Pablo L. Orosa
sequía en ciudad del cabo

Día Cero. Un año después de la catástrofe que nunca ocurrió

El 12 de abril de 2018, Ciudad del Cabo ganó una guerra en la que no puede vencer. El temido «Día Cero», el momento en el que se cortaría el suministro de agua a todos los hogares y negocios de la segunda urbe más poblada de Sudáfrica, nunca llegó. Probablemente nunca llegue. Pero sus habitantes no tienen más alternativa que enfrentarse cada día a su sombra. Y por ahora, nadie ha sido nunca capaz de vencer a una sombra. Tampoco al cambio climático, como nos lo recuerda la fecha de mañana: 17 de junio, Día Mundial de Lucha contra la Desertificación y la Sequía.

Dicen que no hay nostalgia peor que la de lo que nunca jamás sucedió. Los hábitos se vuelven rutinas y con ellas a la vida le duele la pasión. Hace un año, a Margaret le dolía el jardín en el que había jugado con sus hijos, reído con su marido, soñado con ser campeona del mundo de natación. Hoy, lo único que le duele es la pierna de sus más de 70 años. La sujeta con una mano para bajarse del coche, mientras con la otra acaricia a los dos perros que le hacen compañía en la vivienda unifamiliar, de dos plantas y una casa de la piscina sin piscina anexa, en un barrio residencial a pocos kilómetros del centro de Ciudad del Cabo.

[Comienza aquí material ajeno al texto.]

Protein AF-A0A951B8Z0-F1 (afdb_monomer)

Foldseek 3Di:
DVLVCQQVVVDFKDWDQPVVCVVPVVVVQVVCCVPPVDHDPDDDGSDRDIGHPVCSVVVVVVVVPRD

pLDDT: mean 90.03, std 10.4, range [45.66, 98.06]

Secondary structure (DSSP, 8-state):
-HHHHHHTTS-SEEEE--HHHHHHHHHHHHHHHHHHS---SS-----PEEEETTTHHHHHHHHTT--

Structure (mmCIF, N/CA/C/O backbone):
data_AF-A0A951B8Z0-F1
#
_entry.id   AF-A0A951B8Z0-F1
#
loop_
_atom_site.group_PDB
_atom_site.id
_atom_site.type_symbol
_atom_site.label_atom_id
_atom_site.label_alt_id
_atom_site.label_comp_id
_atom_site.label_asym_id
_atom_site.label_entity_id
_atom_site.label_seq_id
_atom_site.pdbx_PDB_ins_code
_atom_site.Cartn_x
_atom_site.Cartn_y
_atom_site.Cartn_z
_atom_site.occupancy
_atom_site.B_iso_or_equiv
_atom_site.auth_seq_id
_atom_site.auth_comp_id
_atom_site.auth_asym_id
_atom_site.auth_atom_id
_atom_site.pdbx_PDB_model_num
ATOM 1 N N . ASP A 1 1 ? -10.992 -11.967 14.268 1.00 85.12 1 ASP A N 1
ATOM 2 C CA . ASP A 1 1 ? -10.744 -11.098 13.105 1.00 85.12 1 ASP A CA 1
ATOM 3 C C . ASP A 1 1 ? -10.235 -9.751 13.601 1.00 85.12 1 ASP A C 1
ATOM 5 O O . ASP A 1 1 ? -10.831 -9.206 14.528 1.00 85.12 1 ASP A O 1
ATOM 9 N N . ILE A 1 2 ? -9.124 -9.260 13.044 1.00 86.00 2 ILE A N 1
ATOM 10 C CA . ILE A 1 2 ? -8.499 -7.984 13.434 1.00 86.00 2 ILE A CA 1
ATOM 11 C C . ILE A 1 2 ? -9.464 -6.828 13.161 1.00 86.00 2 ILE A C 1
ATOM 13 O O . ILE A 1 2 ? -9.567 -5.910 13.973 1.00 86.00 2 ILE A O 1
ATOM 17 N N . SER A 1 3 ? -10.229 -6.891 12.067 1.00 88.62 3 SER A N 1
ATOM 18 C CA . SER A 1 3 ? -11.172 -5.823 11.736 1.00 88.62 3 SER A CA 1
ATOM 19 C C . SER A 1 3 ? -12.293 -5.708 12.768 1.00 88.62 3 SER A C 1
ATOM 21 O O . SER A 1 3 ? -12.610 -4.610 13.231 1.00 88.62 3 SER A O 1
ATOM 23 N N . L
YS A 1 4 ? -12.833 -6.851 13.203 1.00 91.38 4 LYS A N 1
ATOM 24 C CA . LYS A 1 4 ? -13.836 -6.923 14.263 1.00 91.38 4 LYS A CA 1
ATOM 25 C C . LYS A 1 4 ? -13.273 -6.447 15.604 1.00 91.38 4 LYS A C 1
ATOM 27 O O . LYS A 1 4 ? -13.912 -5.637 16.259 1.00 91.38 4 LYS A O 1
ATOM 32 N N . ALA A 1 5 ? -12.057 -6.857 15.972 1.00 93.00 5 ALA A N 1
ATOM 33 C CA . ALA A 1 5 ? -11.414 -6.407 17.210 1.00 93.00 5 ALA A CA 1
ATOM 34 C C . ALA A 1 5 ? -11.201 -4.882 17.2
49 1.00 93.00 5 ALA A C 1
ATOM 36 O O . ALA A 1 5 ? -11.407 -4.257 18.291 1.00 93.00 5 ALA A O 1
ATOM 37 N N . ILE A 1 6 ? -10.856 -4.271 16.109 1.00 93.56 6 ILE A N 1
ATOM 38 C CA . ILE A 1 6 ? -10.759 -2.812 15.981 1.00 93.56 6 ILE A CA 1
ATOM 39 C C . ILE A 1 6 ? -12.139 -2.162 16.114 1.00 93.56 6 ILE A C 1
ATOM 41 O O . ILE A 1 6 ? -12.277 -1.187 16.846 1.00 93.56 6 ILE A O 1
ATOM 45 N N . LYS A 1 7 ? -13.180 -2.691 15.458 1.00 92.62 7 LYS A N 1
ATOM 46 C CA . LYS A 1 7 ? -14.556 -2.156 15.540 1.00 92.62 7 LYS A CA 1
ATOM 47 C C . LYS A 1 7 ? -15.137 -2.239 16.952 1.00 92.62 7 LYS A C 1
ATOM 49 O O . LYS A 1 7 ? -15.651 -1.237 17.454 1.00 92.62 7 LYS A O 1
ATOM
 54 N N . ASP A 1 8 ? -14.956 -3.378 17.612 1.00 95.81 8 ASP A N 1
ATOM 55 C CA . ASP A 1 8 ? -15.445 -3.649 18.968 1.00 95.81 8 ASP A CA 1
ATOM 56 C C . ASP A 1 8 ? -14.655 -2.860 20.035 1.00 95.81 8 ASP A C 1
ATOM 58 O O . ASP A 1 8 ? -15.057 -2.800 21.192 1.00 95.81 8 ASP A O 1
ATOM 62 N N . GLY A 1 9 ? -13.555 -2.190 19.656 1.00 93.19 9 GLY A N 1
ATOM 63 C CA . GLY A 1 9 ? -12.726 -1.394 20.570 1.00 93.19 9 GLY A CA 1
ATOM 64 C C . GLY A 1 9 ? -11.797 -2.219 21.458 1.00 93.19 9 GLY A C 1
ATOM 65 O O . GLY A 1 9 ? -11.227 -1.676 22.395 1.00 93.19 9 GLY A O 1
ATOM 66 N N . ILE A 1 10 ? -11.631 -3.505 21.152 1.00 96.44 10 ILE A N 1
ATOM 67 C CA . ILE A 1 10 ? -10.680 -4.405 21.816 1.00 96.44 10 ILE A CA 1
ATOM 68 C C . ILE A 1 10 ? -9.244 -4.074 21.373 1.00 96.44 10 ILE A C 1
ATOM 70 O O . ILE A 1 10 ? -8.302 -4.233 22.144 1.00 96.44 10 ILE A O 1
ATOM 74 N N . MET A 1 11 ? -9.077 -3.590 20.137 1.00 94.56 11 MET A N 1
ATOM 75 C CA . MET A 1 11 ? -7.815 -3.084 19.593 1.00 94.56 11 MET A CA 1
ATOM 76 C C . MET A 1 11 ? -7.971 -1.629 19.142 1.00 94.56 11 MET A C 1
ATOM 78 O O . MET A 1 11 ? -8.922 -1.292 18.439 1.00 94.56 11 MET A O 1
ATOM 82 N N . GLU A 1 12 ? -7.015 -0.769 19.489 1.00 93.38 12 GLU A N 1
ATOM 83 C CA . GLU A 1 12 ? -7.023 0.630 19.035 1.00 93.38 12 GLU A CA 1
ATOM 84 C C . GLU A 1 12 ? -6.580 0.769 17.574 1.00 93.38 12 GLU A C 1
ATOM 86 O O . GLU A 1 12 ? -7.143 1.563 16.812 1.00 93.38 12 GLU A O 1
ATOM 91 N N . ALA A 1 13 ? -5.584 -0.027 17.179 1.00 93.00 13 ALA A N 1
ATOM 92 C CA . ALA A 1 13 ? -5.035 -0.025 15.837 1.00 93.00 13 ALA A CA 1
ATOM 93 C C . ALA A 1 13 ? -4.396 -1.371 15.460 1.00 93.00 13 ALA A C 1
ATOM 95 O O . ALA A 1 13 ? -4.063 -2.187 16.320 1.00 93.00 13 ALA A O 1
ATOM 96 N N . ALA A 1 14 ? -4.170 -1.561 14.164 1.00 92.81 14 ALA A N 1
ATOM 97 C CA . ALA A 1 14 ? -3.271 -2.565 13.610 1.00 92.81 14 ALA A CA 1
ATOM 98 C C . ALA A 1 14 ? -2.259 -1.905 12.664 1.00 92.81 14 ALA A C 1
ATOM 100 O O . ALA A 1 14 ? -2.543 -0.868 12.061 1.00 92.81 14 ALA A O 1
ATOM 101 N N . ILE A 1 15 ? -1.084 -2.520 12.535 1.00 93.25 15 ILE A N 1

«Han dicho en la radio que el martes va a llover». Sin dar tiempo a una respuesta, rebusca una segunda opinión en la aplicación del tiempo del smartphone que le dejó su hijo antes de irse a inaugurar una escuela de surf en una ciudad cercana. En este último año Margaret ha aprendido dos cosas: a no fiarse de la predicción del tiempo y a no dejar de mirarla continuamente. También a lavarse los dientes con el grifo cerrado, a tirar de la cisterna una vez al día de no mediar causa mayor o a ducharse sobre un barreño para no desperdiciar ni una gota de agua.

Es lo que requería el nivel 6B de restricciones al uso de agua impuesto por la municipalidad de Ciudad del Cabo en febrero de 2018: 50 litros al día por persona, subida de tarifas al consumo, prohibición de llenar las piscinas, así como al uso de aguas grises o de fuentes autorizadas para lavar el coche o regar el jardín.

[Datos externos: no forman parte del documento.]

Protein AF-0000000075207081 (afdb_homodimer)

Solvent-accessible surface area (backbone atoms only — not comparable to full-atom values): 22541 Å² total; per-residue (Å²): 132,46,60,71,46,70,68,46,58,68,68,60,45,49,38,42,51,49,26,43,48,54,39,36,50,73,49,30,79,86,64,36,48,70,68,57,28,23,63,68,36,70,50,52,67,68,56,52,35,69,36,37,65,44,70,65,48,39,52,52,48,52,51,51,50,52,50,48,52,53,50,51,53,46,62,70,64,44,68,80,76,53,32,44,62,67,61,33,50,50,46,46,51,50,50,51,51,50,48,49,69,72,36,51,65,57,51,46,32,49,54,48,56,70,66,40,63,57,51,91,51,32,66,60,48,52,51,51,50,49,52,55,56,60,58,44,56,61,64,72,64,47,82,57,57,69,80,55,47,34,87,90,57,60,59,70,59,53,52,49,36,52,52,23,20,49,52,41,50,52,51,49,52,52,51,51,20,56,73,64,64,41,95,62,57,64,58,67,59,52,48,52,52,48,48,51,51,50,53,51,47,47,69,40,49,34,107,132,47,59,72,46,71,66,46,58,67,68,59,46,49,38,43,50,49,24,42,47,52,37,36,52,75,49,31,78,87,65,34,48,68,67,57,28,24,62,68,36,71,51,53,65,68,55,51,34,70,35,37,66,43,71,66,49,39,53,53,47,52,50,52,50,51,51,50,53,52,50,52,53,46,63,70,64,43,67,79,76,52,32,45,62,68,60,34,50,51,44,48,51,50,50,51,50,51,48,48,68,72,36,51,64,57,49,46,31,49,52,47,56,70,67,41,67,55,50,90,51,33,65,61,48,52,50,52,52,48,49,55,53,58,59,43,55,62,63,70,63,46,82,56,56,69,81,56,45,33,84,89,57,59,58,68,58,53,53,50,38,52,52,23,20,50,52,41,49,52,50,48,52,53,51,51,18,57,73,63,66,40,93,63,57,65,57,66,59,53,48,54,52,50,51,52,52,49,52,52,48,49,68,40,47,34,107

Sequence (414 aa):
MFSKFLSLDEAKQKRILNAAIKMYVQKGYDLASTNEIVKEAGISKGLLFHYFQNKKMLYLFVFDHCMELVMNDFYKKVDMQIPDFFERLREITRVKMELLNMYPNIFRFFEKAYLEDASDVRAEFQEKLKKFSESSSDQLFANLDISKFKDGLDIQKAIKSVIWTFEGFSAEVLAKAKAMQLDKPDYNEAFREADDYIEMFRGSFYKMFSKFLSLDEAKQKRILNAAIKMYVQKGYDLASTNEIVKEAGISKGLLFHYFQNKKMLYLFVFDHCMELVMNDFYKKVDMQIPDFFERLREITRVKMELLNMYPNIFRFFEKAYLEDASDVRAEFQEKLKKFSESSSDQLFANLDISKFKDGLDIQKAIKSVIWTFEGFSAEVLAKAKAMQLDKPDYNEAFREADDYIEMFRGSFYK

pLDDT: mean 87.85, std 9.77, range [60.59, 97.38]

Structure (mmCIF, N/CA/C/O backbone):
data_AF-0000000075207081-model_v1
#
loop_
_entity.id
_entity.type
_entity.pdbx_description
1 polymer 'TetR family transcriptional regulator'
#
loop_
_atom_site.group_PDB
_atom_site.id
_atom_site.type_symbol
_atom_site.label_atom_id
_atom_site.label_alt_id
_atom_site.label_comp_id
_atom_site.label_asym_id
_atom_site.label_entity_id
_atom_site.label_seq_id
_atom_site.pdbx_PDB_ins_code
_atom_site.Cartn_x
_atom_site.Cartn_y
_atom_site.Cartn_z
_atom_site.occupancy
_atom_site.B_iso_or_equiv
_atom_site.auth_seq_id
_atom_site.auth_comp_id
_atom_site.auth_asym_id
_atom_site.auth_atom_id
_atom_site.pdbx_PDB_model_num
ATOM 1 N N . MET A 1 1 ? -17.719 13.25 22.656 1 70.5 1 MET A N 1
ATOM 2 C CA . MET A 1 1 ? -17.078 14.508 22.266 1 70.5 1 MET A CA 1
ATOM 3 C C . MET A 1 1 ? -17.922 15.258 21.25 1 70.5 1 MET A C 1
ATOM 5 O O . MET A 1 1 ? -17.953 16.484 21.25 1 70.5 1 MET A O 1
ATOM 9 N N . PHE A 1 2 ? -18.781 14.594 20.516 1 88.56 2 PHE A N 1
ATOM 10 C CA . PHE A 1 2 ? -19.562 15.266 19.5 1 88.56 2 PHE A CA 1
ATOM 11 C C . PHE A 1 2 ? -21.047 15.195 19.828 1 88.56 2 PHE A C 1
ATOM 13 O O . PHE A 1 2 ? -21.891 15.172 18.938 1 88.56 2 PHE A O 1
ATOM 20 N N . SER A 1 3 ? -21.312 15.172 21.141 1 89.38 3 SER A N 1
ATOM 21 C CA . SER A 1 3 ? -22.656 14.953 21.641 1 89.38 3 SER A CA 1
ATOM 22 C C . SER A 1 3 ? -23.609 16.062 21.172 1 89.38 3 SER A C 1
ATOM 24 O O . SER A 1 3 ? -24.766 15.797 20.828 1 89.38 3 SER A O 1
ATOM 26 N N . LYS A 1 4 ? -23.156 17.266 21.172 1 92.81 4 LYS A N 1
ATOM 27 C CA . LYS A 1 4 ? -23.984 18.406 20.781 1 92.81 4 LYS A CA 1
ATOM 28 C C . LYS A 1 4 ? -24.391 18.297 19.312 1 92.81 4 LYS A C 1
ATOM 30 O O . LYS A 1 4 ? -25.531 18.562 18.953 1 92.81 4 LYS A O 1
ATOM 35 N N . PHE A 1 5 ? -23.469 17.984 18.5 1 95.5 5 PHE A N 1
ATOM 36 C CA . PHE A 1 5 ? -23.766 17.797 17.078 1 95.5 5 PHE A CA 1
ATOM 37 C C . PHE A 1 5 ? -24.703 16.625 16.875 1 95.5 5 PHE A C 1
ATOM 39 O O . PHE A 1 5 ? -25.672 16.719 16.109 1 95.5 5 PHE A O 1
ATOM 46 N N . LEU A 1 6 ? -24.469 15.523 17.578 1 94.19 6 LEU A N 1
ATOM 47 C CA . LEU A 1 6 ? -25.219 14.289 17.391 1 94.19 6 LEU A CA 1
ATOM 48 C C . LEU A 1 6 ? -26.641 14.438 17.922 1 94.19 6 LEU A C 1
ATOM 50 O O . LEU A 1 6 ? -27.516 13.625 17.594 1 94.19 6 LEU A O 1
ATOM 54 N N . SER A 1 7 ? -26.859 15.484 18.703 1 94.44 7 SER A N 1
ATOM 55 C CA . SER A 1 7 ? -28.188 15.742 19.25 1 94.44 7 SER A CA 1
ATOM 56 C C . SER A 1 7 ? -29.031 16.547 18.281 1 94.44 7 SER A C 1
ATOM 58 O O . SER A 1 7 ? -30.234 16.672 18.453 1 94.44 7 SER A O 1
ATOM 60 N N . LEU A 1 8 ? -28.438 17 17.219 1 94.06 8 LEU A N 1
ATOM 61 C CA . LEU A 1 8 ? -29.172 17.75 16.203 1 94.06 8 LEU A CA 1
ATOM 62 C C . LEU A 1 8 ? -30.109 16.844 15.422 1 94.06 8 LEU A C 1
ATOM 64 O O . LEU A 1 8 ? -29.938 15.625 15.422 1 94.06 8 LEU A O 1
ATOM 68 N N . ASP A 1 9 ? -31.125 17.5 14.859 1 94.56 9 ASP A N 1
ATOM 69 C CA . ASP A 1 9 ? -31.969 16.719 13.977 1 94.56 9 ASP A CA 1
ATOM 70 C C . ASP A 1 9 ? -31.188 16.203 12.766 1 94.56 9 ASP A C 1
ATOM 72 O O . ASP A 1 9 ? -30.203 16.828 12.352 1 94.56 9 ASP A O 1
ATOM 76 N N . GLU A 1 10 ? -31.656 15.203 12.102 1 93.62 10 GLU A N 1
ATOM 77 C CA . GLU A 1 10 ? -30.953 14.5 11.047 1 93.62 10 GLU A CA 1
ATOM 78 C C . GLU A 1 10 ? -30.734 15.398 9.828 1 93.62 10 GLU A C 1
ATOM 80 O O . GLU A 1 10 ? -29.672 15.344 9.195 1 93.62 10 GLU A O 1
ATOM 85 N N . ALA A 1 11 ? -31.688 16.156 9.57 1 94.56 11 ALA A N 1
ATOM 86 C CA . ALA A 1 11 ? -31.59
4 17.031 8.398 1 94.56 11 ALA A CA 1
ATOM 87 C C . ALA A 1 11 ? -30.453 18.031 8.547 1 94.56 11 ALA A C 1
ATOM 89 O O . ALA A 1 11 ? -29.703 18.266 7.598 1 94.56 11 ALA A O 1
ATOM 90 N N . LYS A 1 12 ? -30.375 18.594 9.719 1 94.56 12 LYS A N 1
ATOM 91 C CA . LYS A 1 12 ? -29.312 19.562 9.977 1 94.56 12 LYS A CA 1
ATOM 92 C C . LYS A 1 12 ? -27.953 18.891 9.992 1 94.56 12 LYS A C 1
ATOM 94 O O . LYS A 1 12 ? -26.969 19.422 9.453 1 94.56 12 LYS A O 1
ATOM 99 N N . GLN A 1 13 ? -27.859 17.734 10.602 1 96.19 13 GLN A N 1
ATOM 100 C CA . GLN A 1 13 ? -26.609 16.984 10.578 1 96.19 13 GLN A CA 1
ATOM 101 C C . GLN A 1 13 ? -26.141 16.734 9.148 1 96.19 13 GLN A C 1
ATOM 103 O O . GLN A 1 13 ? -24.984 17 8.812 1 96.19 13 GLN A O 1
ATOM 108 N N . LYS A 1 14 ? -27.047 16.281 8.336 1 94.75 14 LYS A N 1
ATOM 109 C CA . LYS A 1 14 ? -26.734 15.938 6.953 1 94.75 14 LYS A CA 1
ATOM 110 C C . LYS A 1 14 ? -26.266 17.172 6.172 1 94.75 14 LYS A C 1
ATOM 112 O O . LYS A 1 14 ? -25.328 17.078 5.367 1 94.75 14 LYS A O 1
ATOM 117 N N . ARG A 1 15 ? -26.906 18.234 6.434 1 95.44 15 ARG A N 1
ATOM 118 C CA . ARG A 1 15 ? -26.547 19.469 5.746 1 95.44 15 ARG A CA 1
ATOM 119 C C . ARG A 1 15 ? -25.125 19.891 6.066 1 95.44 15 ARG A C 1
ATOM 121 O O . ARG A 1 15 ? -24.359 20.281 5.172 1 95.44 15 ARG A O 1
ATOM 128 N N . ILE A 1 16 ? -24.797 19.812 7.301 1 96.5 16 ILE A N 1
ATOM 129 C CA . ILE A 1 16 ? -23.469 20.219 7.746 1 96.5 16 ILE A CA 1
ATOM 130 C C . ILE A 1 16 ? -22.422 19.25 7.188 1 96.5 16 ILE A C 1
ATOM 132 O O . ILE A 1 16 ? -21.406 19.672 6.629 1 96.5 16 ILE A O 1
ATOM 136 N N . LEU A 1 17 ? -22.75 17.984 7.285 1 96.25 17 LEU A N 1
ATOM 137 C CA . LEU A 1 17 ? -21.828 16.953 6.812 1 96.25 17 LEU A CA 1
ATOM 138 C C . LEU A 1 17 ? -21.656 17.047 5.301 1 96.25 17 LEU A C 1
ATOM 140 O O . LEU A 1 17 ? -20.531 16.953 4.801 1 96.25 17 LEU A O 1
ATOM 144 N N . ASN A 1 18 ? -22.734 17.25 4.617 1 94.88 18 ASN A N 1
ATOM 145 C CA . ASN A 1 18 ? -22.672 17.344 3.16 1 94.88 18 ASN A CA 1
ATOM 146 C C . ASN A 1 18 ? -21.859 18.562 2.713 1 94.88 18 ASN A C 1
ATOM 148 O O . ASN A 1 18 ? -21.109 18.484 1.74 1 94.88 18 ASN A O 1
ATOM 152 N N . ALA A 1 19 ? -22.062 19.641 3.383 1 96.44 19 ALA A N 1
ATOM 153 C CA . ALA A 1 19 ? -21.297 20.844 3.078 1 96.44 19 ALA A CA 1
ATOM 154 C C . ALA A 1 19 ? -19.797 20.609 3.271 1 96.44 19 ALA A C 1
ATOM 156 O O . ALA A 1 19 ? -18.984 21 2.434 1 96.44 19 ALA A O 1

«Dicen que ahora la situación es mucho mejor, pero yo no me fío. Sigue sin llover y mira como están las plantas, todas secas», se lamenta. En el maletero de un utilitario sin dirección asistida guarda una docena de garrafas de plástico con las que cargaba el agua desde una fuente junto al río Liesbeek. 25 litros como máximo. «Ahora, como tengo así la pierna, hace mucho que no voy. Y mira cómo está todo», repite, con un gesto que induce tanta resignación como pena, señalando el jardín agostado donde los dos perros han ido a buscar la sombra de la única arboleda que aún florece. Una manguera resquebrajada cruza la floresta. Pero tampoco lleva agua.

El pasado 1 de diciembre, el Ayuntamiento rebajó las restricciones hasta el nivel 3 –105 litros de consumo autorizado al día y una disminución del coste del suministro de hasta un 70%–, pero Margaret no cambió una sola de sus rutinas. Siguió duchándose en un barreño y yendo a por agua a la fuente de Liesbeek mientras no le traicionó la pierna. A Robert, su marido, todo esto del “Día Cero” le ha agriado el carácter. Especialmente al ver a otros vecinos llenar sus piscinas o regar sus jardines sin preocuparse del agua malgastada. Porque en este apocalipsis hídrico hay mucho de cambio climático, pero también de racismo, corrupción y enredos políticos. Mucho, en definitiva, de Sudáfrica.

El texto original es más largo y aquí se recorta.